▸ **Records to process**
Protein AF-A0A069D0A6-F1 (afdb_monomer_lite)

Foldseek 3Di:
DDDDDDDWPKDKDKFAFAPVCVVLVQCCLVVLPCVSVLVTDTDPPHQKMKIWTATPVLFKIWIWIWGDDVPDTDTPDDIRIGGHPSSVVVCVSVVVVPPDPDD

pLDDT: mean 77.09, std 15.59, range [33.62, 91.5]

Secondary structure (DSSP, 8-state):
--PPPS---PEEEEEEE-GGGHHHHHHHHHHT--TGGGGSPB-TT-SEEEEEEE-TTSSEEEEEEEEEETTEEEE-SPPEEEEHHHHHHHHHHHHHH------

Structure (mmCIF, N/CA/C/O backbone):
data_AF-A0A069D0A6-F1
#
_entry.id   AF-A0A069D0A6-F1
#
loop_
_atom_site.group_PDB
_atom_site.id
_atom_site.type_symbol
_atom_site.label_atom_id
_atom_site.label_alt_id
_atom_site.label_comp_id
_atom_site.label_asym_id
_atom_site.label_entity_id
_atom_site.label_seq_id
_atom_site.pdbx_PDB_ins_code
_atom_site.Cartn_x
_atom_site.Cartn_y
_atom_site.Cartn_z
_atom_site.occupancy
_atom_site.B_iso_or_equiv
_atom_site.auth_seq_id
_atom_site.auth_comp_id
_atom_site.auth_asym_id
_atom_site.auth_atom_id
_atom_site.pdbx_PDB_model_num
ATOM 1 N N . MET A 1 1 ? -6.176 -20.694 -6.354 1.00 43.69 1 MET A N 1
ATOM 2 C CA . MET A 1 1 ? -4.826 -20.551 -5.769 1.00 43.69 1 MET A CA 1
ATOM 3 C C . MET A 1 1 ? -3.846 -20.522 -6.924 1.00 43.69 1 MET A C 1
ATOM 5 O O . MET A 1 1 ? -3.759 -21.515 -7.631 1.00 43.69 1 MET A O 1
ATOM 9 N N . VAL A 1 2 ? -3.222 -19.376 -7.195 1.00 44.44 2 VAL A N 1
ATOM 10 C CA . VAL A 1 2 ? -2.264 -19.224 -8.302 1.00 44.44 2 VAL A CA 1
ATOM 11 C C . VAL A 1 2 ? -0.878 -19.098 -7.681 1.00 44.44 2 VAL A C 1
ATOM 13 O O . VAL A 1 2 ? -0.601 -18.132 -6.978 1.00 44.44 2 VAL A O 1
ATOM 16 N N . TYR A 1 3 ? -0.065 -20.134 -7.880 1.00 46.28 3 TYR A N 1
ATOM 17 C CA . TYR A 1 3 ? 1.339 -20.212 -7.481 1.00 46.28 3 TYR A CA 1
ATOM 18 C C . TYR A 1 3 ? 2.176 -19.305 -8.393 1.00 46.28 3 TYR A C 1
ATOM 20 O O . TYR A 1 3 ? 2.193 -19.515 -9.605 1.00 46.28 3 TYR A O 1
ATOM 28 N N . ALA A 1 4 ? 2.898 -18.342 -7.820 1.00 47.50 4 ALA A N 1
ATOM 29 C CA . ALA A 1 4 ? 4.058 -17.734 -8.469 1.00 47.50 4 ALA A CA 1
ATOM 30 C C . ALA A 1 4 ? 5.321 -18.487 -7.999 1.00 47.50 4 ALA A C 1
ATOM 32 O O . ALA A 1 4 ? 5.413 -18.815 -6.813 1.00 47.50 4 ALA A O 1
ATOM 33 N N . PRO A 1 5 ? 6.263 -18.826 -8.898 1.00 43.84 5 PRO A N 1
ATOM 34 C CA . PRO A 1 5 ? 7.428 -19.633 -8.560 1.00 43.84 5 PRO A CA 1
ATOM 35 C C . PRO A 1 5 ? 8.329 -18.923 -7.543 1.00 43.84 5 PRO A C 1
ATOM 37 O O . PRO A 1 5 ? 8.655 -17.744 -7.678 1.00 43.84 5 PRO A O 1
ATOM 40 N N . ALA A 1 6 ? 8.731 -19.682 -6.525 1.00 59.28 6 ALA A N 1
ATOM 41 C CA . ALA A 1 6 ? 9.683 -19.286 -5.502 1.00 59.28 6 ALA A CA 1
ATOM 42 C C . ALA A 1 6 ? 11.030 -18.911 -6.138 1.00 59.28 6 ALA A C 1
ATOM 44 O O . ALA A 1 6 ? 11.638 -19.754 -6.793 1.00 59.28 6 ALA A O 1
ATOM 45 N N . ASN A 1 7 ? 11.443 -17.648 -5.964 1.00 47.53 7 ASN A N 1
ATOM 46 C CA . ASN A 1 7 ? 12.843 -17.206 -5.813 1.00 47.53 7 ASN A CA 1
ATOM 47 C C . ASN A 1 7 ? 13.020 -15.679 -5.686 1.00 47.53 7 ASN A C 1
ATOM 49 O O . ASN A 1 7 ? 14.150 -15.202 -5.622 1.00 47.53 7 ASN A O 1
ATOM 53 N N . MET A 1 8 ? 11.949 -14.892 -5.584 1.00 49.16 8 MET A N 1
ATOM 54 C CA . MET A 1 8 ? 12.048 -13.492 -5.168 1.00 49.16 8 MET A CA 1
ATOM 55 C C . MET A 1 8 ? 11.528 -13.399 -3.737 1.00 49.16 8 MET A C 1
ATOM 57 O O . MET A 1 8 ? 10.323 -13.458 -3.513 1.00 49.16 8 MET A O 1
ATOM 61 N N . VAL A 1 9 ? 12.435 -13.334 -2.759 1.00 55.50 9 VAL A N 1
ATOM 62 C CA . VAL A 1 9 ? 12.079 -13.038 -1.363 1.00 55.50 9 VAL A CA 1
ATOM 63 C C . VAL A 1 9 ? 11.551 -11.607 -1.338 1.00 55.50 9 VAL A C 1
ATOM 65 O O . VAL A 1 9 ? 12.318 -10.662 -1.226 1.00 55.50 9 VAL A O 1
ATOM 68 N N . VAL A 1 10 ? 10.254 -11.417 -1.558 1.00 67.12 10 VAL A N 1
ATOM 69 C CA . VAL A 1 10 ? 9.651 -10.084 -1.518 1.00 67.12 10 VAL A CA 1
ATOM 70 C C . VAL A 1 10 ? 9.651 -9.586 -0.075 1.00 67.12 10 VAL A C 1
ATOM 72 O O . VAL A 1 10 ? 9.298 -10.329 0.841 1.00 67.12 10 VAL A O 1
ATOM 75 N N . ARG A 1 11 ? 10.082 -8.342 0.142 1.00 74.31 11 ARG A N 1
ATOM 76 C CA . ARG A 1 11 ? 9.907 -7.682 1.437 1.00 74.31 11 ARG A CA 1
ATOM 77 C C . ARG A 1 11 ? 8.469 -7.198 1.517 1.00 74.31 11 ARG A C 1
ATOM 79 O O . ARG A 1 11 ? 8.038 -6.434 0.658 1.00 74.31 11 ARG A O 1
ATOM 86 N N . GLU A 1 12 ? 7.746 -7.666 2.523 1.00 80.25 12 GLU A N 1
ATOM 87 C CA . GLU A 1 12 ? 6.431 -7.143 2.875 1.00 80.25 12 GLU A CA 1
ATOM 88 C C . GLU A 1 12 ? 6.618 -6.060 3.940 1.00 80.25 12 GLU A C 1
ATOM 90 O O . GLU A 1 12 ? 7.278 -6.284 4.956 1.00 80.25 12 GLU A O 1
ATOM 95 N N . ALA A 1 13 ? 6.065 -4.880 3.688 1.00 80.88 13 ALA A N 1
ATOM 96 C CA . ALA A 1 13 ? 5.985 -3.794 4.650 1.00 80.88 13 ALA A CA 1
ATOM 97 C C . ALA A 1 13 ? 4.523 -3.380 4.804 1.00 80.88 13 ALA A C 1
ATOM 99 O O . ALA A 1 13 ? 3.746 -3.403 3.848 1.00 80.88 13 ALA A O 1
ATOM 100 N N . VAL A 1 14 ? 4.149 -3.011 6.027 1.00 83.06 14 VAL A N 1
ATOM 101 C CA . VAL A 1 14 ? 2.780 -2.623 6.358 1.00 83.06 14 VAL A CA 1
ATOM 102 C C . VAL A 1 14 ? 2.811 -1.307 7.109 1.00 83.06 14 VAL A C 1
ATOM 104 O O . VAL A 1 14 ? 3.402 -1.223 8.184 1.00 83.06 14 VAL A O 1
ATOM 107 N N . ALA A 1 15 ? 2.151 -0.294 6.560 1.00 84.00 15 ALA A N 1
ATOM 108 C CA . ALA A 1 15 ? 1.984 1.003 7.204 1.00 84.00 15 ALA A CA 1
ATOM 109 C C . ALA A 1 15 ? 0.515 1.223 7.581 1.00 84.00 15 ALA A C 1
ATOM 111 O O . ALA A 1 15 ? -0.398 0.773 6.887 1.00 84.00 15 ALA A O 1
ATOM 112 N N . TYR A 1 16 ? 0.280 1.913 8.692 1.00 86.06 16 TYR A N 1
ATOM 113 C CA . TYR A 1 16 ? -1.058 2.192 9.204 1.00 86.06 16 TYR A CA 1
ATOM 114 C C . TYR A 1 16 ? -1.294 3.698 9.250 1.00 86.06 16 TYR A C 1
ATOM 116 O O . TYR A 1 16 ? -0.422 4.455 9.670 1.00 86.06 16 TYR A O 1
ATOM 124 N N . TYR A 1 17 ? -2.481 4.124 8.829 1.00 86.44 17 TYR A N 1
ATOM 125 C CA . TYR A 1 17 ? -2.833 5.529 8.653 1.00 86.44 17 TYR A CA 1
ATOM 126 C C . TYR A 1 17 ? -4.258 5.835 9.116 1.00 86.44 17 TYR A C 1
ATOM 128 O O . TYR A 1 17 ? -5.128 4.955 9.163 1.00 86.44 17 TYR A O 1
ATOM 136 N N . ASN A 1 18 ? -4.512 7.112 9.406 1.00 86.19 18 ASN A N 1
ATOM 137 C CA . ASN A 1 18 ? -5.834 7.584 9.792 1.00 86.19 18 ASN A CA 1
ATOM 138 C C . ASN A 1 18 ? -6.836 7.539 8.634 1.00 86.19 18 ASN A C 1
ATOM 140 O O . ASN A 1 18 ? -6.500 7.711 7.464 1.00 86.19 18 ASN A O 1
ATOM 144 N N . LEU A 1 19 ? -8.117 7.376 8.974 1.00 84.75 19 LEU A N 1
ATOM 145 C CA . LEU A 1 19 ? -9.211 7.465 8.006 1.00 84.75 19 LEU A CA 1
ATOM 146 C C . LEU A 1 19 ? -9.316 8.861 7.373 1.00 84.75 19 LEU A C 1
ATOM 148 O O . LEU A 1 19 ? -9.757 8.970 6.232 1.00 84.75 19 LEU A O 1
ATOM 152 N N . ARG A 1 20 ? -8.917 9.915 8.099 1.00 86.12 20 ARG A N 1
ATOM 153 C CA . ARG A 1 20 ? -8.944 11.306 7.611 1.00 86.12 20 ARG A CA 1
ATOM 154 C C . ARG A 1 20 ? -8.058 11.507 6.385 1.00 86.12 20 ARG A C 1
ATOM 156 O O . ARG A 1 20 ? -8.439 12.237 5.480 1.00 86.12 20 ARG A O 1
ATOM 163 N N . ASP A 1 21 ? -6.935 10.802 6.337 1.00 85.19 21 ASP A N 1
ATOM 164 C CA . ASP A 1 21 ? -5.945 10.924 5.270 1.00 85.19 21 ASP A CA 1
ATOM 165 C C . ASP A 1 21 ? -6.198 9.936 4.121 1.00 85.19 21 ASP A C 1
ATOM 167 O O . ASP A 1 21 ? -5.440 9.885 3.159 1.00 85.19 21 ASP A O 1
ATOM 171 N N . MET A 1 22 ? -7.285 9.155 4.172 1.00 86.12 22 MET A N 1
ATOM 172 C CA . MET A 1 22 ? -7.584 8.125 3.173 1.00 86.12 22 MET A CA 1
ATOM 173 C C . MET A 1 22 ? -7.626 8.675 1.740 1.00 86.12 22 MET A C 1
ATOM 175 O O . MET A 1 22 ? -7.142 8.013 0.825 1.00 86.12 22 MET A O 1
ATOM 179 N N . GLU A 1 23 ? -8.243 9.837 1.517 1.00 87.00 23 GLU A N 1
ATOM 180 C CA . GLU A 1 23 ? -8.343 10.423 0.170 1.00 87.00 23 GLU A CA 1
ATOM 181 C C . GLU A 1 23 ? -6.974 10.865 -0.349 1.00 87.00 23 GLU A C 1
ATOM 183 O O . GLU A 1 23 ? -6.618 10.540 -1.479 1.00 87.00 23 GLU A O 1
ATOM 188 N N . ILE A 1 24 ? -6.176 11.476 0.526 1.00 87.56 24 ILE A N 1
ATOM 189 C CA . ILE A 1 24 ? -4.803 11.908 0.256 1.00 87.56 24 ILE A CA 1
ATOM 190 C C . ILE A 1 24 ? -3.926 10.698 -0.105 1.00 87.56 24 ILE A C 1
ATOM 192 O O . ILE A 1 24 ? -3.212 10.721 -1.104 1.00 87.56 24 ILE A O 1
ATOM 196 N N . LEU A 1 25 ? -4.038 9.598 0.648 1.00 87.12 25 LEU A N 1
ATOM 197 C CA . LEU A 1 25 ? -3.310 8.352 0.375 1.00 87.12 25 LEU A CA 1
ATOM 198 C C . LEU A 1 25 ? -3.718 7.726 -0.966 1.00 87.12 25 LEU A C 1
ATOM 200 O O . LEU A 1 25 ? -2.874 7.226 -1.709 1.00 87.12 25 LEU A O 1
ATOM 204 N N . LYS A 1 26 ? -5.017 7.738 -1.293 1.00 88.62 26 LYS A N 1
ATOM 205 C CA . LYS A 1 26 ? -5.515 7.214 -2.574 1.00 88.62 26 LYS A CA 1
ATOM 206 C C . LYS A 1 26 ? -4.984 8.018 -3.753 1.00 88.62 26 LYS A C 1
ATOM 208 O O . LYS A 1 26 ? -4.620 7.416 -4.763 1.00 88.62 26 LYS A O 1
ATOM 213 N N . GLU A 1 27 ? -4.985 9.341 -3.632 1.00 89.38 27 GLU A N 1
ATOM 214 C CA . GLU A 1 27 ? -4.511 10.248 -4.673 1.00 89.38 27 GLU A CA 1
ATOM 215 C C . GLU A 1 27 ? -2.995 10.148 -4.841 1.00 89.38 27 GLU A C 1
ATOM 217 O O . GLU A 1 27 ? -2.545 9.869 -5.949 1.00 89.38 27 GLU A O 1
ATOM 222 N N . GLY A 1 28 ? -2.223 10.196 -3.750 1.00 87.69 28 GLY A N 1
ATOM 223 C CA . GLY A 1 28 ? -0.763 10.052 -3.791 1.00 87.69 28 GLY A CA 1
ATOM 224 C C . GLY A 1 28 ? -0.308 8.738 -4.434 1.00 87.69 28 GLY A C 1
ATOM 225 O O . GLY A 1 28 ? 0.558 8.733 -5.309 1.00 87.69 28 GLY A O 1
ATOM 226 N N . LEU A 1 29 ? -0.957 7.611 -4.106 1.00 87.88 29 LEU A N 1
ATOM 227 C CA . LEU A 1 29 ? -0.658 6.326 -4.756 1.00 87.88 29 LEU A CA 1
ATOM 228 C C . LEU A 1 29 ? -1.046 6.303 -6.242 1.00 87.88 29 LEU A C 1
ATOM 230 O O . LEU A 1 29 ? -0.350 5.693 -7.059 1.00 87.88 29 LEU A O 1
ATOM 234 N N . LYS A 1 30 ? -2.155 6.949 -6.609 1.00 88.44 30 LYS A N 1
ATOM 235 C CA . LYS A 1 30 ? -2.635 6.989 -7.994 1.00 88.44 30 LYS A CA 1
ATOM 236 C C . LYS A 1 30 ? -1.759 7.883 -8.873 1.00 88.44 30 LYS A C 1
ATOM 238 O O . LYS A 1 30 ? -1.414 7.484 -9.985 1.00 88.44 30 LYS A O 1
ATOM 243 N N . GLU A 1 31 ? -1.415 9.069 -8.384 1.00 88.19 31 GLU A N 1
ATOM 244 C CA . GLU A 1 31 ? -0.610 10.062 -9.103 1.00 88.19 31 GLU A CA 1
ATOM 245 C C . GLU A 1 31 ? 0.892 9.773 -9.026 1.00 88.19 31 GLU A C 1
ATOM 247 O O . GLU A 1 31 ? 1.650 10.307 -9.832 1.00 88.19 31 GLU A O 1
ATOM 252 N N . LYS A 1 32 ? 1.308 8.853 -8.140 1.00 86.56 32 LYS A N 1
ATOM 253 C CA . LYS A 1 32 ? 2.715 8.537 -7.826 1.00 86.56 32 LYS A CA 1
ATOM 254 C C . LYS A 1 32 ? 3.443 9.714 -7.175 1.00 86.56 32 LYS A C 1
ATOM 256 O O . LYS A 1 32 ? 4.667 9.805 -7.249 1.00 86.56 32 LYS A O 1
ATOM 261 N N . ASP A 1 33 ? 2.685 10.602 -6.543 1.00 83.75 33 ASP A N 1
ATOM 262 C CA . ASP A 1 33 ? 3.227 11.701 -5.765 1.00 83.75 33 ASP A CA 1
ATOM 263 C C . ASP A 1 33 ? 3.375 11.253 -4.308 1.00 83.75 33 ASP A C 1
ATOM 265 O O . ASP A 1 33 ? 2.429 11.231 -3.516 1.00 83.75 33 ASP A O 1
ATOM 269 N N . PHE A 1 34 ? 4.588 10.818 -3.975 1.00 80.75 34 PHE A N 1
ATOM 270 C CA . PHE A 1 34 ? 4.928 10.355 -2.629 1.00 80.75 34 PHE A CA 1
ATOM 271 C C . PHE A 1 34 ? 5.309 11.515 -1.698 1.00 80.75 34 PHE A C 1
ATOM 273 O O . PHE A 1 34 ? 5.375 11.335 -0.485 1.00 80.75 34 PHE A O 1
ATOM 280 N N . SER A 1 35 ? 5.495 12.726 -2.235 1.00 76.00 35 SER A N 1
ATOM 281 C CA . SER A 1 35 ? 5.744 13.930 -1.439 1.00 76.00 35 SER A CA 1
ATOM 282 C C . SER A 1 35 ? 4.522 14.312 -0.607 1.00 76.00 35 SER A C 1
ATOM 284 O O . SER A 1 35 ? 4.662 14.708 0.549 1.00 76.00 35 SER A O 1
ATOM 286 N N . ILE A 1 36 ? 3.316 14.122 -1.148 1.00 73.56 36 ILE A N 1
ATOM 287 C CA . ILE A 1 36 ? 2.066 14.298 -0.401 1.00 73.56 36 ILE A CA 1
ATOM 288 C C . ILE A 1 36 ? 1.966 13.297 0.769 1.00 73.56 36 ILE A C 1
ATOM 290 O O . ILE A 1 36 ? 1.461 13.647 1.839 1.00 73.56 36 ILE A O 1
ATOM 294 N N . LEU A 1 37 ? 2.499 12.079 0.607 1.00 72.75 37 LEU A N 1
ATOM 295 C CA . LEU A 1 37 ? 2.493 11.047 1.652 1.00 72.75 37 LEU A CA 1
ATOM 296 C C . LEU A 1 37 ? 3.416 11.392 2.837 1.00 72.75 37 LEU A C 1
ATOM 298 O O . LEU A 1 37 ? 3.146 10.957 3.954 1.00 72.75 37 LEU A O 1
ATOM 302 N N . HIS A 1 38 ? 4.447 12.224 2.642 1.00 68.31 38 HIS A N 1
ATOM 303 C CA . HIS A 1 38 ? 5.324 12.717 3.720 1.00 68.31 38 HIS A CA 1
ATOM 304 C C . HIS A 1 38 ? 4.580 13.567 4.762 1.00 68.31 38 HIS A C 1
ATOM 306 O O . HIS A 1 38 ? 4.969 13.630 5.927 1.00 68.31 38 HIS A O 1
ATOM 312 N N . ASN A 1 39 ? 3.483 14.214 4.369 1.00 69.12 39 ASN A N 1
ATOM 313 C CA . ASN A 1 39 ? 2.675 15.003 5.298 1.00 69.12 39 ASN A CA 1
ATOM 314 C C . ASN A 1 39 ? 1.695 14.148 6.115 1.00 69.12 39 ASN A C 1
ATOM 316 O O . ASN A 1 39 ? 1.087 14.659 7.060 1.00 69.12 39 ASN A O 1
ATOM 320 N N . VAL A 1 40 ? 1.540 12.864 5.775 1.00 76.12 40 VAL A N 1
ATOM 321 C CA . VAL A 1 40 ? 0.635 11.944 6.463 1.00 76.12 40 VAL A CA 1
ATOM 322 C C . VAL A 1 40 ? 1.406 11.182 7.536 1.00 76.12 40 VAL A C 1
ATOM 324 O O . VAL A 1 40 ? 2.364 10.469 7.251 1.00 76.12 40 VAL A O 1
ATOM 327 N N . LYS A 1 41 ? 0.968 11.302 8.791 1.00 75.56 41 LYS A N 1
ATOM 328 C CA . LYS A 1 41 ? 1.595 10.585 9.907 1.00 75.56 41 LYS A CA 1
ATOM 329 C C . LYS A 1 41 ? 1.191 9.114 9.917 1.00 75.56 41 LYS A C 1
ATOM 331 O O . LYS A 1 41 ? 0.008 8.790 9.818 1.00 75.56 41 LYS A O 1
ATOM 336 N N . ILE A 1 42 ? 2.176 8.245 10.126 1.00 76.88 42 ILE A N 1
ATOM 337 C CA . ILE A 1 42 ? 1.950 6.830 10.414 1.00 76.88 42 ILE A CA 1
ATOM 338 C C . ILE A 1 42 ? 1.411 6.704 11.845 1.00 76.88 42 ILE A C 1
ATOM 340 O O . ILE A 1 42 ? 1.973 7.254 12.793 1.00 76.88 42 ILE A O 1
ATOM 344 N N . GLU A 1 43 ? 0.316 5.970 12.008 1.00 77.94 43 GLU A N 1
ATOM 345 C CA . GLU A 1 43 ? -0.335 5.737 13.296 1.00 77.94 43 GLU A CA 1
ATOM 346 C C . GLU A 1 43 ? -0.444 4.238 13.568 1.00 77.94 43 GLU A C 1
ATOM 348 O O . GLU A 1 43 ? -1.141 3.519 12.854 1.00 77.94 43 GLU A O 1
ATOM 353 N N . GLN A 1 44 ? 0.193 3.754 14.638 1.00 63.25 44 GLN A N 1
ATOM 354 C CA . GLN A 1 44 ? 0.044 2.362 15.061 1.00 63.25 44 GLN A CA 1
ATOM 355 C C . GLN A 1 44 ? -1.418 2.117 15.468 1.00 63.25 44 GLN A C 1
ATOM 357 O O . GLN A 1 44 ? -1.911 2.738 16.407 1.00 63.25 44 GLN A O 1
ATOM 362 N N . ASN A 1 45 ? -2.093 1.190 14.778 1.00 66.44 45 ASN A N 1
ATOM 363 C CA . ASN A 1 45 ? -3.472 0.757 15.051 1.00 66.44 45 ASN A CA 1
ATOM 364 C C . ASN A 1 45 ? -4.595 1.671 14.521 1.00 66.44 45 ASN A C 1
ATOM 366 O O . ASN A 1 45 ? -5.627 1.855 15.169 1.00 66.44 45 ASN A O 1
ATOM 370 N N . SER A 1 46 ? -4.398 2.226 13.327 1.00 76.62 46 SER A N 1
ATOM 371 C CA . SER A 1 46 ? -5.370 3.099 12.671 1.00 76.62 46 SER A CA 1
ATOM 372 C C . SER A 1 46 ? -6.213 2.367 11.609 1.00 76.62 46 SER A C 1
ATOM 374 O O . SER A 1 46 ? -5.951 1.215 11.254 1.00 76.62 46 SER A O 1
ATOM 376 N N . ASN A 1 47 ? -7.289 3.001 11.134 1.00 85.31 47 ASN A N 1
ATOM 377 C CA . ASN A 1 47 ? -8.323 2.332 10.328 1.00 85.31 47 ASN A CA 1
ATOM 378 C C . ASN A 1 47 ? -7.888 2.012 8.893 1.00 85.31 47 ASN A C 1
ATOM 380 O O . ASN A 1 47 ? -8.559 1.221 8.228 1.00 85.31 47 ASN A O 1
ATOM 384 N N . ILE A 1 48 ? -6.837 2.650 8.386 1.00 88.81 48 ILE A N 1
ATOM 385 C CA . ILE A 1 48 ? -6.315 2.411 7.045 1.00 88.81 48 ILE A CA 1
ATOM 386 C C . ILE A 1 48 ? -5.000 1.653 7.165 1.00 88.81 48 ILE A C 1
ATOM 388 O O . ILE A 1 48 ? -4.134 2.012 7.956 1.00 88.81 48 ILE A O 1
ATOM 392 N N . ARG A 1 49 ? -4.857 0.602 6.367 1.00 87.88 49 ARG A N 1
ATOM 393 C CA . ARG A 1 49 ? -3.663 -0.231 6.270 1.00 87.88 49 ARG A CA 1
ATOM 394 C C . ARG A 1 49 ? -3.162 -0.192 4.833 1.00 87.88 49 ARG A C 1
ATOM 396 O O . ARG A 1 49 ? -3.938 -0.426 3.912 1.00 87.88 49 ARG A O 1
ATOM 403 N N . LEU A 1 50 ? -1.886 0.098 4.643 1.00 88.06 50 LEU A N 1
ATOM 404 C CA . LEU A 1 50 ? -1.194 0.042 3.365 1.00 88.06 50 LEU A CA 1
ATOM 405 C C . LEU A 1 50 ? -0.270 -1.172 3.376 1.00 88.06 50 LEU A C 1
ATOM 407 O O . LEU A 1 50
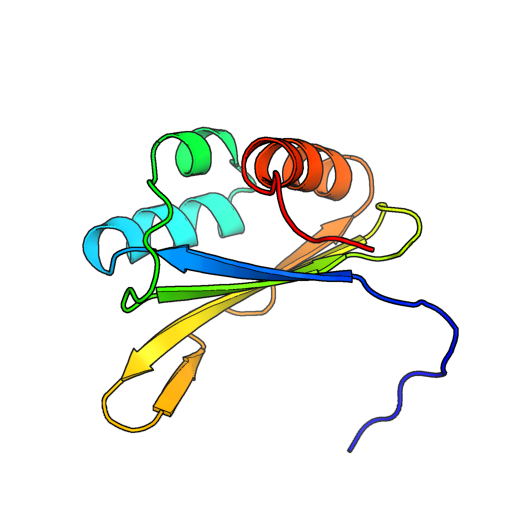 ? 0.687 -1.196 4.146 1.00 88.06 50 LEU A O 1
ATOM 411 N N . ASP A 1 51 ? -0.564 -2.150 2.526 1.00 87.62 51 ASP A N 1
ATOM 412 C CA . ASP A 1 51 ? 0.327 -3.282 2.284 1.00 87.62 51 ASP A CA 1
ATOM 413 C C . ASP A 1 51 ? 1.227 -2.976 1.094 1.00 87.62 51 ASP A C 1
ATOM 415 O O . ASP A 1 51 ? 0.764 -2.510 0.046 1.00 87.62 51 ASP A O 1
ATOM 419 N N . ILE A 1 52 ? 2.517 -3.237 1.272 1.00 86.81 52 ILE A N 1
ATOM 420 C CA . ILE A 1 52 ? 3.576 -2.913 0.327 1.00 86.81 52 ILE A CA 1
ATOM 421 C C . ILE A 1 52 ? 4.419 -4.162 0.124 1.00 86.81 52 ILE A C 1
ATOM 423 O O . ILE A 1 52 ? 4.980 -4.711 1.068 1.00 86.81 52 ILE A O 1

▸ **Problem description**
Would you print, exactly as written, every line above from the one holding "ATOM 322 C C" through the one holding "ATOM 329 C C", with both included and no other lines?

▸ **Finished task**
ATOM 322 C C . VAL A 1 40 ? 1.406 11.182 7.536 1.00 76.12 40 VAL A C 1
ATOM 324 O O . VAL A 1 40 ? 2.364 10.469 7.251 1.00 76.12 40 VAL A O 1
ATOM 327 N N . LYS A 1 41 ? 0.968 11.302 8.791 1.00 75.56 41 LYS A N 1
ATOM 328 C CA . LYS A 1 41 ? 1.595 10.585 9.907 1.00 75.56 41 LYS A CA 1
ATOM 329 C C . LYS A 1 41 ? 1.191 9.114 9.917 1.00 75.56 41 LYS A C 1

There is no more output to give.